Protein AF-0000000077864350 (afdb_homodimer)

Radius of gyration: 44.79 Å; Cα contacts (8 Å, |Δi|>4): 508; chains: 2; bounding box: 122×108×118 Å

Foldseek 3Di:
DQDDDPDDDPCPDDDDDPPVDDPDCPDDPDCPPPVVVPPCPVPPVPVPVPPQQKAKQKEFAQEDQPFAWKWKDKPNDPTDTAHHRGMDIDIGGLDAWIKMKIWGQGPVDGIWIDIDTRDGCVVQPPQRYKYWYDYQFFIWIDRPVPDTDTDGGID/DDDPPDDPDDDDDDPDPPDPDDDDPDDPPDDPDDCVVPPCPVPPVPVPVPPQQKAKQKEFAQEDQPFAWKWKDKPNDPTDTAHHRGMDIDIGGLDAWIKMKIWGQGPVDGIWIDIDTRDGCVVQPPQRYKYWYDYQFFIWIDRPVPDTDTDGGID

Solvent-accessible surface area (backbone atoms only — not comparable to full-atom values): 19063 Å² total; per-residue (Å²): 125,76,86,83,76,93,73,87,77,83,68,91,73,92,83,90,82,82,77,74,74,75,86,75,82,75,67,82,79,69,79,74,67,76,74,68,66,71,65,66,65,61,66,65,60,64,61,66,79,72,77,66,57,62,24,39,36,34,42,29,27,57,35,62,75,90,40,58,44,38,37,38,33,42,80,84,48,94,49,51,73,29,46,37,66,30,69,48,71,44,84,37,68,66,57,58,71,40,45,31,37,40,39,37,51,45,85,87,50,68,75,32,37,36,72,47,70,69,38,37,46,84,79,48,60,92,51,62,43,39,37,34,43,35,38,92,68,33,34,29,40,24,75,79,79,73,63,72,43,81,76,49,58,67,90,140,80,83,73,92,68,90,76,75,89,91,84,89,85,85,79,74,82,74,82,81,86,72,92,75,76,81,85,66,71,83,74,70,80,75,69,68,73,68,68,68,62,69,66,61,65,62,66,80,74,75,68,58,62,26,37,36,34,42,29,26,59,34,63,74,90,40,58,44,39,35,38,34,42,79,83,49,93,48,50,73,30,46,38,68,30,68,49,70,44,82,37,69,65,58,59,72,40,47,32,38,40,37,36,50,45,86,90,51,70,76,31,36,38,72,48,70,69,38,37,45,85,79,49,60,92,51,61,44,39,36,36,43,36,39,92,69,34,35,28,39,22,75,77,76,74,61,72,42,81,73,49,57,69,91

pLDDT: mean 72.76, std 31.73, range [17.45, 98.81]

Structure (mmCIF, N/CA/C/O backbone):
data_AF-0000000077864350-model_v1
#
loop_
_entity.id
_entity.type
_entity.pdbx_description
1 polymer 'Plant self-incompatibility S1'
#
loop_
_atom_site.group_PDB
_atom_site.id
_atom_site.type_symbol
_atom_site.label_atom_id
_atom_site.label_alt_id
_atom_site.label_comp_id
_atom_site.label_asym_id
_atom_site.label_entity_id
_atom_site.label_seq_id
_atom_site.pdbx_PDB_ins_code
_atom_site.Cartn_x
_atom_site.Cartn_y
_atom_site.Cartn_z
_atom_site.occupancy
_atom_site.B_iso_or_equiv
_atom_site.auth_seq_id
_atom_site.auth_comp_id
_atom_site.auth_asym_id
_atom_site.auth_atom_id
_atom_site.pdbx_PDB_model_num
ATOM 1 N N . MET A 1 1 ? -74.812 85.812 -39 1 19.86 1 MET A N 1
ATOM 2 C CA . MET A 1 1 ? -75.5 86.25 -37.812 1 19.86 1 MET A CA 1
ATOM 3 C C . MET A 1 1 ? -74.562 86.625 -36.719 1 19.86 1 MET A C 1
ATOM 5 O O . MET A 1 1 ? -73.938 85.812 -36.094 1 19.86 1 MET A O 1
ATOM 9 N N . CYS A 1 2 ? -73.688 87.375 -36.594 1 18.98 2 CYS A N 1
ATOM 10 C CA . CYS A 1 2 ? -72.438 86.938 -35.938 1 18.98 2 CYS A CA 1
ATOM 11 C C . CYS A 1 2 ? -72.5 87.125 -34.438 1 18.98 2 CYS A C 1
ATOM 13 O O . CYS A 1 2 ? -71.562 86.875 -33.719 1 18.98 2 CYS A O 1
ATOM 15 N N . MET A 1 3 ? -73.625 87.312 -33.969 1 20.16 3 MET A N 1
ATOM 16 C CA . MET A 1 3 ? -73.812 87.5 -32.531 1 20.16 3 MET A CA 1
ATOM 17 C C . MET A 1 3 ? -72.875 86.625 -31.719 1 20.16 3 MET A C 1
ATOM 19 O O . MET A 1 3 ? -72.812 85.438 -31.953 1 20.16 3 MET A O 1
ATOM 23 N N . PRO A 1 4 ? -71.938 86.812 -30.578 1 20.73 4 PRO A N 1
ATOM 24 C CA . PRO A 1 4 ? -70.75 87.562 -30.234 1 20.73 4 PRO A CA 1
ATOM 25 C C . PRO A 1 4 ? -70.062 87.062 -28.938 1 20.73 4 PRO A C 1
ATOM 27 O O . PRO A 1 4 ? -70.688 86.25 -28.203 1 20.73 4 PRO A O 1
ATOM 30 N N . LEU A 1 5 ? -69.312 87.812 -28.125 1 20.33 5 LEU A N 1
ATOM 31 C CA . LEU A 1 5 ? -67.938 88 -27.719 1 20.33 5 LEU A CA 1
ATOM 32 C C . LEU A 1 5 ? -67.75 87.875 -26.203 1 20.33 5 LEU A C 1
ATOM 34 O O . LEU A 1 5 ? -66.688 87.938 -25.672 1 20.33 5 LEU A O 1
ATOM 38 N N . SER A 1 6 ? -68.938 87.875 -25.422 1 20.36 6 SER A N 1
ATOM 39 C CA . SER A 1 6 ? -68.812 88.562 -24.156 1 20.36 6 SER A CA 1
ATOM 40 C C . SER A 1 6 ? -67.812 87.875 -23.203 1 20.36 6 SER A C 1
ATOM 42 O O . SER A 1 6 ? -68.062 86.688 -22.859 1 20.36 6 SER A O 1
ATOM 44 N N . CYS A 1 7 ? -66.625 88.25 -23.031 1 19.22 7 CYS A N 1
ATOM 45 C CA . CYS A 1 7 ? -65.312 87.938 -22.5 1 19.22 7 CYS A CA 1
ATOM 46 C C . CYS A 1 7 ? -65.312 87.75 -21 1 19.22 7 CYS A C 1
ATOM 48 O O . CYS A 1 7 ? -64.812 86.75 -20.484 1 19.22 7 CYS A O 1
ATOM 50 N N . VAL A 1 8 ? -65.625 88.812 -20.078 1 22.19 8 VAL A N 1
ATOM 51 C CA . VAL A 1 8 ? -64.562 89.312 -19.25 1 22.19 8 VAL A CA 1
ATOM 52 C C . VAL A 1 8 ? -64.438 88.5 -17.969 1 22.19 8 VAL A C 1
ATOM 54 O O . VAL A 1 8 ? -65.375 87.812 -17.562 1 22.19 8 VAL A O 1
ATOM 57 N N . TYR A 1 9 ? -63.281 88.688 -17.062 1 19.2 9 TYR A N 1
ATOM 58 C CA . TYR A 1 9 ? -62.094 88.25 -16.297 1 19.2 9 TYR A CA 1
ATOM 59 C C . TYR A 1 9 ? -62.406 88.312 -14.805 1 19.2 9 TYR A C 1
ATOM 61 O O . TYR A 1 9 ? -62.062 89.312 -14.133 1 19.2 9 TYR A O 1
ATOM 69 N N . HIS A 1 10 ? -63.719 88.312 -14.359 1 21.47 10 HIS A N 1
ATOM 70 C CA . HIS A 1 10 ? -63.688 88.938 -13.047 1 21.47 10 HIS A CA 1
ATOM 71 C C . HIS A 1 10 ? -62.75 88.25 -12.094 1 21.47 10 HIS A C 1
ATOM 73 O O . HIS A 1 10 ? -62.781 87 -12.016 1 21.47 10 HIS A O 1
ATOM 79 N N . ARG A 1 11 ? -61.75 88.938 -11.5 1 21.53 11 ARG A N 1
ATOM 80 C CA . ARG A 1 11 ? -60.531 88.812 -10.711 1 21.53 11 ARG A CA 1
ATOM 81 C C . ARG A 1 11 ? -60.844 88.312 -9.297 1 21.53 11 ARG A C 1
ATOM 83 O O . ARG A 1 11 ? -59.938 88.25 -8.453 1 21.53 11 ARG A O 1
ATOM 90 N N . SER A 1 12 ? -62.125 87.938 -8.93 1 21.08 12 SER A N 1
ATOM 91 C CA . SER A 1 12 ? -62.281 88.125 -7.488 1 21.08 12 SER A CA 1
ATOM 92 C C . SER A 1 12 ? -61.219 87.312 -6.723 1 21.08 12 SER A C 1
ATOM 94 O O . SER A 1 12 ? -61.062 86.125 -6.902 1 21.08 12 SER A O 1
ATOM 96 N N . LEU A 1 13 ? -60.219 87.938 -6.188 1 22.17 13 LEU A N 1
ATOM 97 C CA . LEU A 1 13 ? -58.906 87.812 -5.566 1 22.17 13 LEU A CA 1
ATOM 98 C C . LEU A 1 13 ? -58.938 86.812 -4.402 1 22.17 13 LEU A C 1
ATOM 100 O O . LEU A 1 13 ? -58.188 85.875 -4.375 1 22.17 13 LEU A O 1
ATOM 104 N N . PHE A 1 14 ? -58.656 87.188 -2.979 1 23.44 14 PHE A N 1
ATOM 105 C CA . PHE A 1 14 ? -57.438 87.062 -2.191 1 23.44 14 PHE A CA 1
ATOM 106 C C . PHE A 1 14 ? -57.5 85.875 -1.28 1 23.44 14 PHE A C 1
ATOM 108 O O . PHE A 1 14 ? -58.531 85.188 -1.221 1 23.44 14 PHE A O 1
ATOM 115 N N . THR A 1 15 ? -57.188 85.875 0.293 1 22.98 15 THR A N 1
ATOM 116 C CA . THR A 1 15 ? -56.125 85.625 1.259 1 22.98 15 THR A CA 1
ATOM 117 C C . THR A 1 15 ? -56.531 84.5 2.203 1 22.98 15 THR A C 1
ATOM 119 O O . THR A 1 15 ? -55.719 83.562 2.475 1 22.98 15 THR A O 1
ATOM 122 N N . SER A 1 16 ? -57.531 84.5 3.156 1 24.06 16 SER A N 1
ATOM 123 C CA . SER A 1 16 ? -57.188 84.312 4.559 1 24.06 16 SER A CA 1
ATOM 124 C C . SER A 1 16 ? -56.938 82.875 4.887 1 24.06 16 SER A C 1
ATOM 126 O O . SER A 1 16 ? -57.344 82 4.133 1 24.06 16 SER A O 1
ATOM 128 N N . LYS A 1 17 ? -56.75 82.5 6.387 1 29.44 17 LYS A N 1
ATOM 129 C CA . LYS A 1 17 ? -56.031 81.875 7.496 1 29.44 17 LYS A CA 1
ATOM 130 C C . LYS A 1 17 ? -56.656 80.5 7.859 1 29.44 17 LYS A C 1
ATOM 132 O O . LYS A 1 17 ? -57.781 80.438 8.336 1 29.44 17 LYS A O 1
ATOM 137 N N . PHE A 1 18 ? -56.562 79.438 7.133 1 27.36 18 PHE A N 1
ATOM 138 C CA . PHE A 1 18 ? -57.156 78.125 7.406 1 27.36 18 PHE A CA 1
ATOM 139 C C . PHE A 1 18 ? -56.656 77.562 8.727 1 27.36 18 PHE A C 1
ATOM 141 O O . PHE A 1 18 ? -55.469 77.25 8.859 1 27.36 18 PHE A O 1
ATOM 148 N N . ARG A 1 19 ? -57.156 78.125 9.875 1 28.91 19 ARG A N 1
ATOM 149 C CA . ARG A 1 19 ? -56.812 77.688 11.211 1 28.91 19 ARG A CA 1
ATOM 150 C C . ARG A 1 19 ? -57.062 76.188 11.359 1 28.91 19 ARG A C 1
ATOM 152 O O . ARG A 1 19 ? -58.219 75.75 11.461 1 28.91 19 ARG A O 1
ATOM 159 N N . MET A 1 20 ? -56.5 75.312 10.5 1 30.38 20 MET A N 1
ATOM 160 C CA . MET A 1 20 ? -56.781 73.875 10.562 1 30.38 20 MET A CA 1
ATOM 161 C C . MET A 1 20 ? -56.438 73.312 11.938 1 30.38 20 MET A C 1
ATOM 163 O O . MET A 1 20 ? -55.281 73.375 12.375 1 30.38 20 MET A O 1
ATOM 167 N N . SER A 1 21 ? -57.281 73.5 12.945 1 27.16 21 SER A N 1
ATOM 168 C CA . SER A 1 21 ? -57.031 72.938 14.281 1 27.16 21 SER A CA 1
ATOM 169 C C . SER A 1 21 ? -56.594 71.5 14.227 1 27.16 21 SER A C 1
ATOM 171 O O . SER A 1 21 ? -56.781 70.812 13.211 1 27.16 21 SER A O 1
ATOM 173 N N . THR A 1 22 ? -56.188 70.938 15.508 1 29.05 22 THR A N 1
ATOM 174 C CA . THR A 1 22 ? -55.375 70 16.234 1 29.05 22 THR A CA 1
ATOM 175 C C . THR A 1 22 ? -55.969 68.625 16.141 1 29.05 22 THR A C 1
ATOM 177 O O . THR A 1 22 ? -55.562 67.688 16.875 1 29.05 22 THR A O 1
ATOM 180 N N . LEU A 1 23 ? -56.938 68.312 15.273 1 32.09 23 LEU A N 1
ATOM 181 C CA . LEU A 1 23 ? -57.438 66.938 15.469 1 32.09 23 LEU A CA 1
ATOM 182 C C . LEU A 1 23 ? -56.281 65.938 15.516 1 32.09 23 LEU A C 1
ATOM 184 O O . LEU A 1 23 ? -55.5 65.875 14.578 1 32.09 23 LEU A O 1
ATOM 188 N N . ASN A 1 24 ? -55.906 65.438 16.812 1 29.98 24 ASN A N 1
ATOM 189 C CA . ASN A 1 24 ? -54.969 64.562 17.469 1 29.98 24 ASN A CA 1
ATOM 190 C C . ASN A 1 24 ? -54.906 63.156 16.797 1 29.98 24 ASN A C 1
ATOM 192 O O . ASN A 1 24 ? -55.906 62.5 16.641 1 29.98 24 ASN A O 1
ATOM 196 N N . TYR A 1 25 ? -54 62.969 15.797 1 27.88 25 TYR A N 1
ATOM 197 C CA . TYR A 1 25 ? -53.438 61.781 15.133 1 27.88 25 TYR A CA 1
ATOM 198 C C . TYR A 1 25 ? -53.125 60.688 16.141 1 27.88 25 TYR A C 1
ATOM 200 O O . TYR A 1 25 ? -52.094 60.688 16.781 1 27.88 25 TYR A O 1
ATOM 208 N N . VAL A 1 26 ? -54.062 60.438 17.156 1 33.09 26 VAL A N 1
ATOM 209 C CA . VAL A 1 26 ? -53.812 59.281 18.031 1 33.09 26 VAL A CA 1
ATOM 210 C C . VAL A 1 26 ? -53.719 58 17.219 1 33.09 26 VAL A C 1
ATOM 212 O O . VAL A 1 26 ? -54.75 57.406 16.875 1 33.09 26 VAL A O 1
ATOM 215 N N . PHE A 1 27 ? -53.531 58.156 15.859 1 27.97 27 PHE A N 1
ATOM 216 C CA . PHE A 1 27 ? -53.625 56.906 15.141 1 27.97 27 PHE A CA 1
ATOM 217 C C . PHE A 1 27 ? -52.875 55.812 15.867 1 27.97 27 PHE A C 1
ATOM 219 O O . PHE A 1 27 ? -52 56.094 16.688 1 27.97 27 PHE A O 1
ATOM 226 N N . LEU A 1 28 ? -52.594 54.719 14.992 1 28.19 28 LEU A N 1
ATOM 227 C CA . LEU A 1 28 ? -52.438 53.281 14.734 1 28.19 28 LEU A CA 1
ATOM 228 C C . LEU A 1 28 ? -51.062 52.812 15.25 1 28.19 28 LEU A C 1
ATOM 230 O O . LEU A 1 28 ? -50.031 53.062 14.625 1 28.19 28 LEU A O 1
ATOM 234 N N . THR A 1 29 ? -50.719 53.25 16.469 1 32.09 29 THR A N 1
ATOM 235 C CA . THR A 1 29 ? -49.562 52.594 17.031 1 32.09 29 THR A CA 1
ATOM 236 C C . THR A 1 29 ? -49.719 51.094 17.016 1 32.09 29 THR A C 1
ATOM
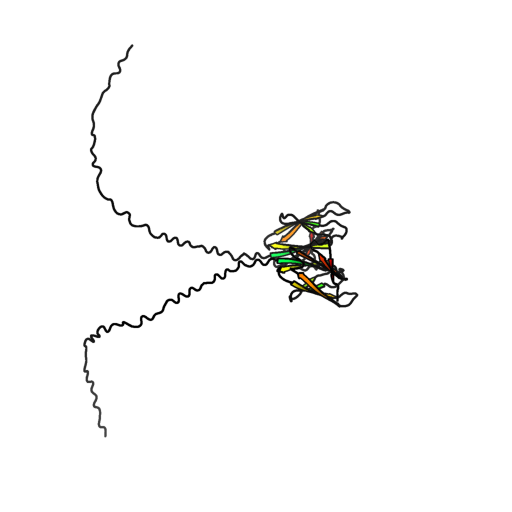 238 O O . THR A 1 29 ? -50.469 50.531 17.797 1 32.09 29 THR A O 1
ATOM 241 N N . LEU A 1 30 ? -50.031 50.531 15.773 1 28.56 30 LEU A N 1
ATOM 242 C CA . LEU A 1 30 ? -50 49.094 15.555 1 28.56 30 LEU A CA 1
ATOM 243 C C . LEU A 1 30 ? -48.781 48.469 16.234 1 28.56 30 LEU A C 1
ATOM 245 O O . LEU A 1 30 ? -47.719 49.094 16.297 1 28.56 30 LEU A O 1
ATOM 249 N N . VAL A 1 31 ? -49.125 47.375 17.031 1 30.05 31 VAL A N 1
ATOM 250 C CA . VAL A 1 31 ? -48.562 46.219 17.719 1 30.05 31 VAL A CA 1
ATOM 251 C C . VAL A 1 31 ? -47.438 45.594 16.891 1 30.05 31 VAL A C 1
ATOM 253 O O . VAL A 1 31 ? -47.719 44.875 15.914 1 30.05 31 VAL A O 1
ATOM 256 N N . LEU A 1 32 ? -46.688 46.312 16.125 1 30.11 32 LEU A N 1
---
[Instructions to follow]
Among the records above, a stretch begins at the line containing "ATOM 96 N N" and ends at the line containing "ATOM 116 C CA". Restate that stretch word for word, and nothing else.

[Response area]
ATOM 96 N N . LEU A 1 13 ? -60.219 87.938 -6.188 1 22.17 13 LEU A N 1
ATOM 97 C CA . LEU A 1 13 ? -58.906 87.812 -5.566 1 22.17 13 LEU A CA 1
ATOM 98 C C . LEU A 1 13 ? -58.938 86.812 -4.402 1 22.17 13 LEU A C 1
ATOM 100 O O . LEU A 1 13 ? -58.188 85.875 -4.375 1 22.17 13 LEU A O 1
ATOM 104 N N . PHE A 1 14 ? -58.656 87.188 -2.979 1 23.44 14 PHE A N 1
ATOM 105 C CA . PHE A 1 14 ? -57.438 87.062 -2.191 1 23.44 14 PHE A CA 1
ATOM 106 C C . PHE A 1 14 ? -57.5 85.875 -1.28 1 23.44 14 PHE A C 1
ATOM 108 O O . PHE A 1 14 ? -58.531 85.188 -1.221 1 23.44 14 PHE A O 1
ATOM 115 N N . THR A 1 15 ? -57.188 85.875 0.293 1 22.98 15 THR A N 1
ATOM 116 C CA . THR A 1 15 ? -56.125 85.625 1.259 1 22.98 15 THR A CA 1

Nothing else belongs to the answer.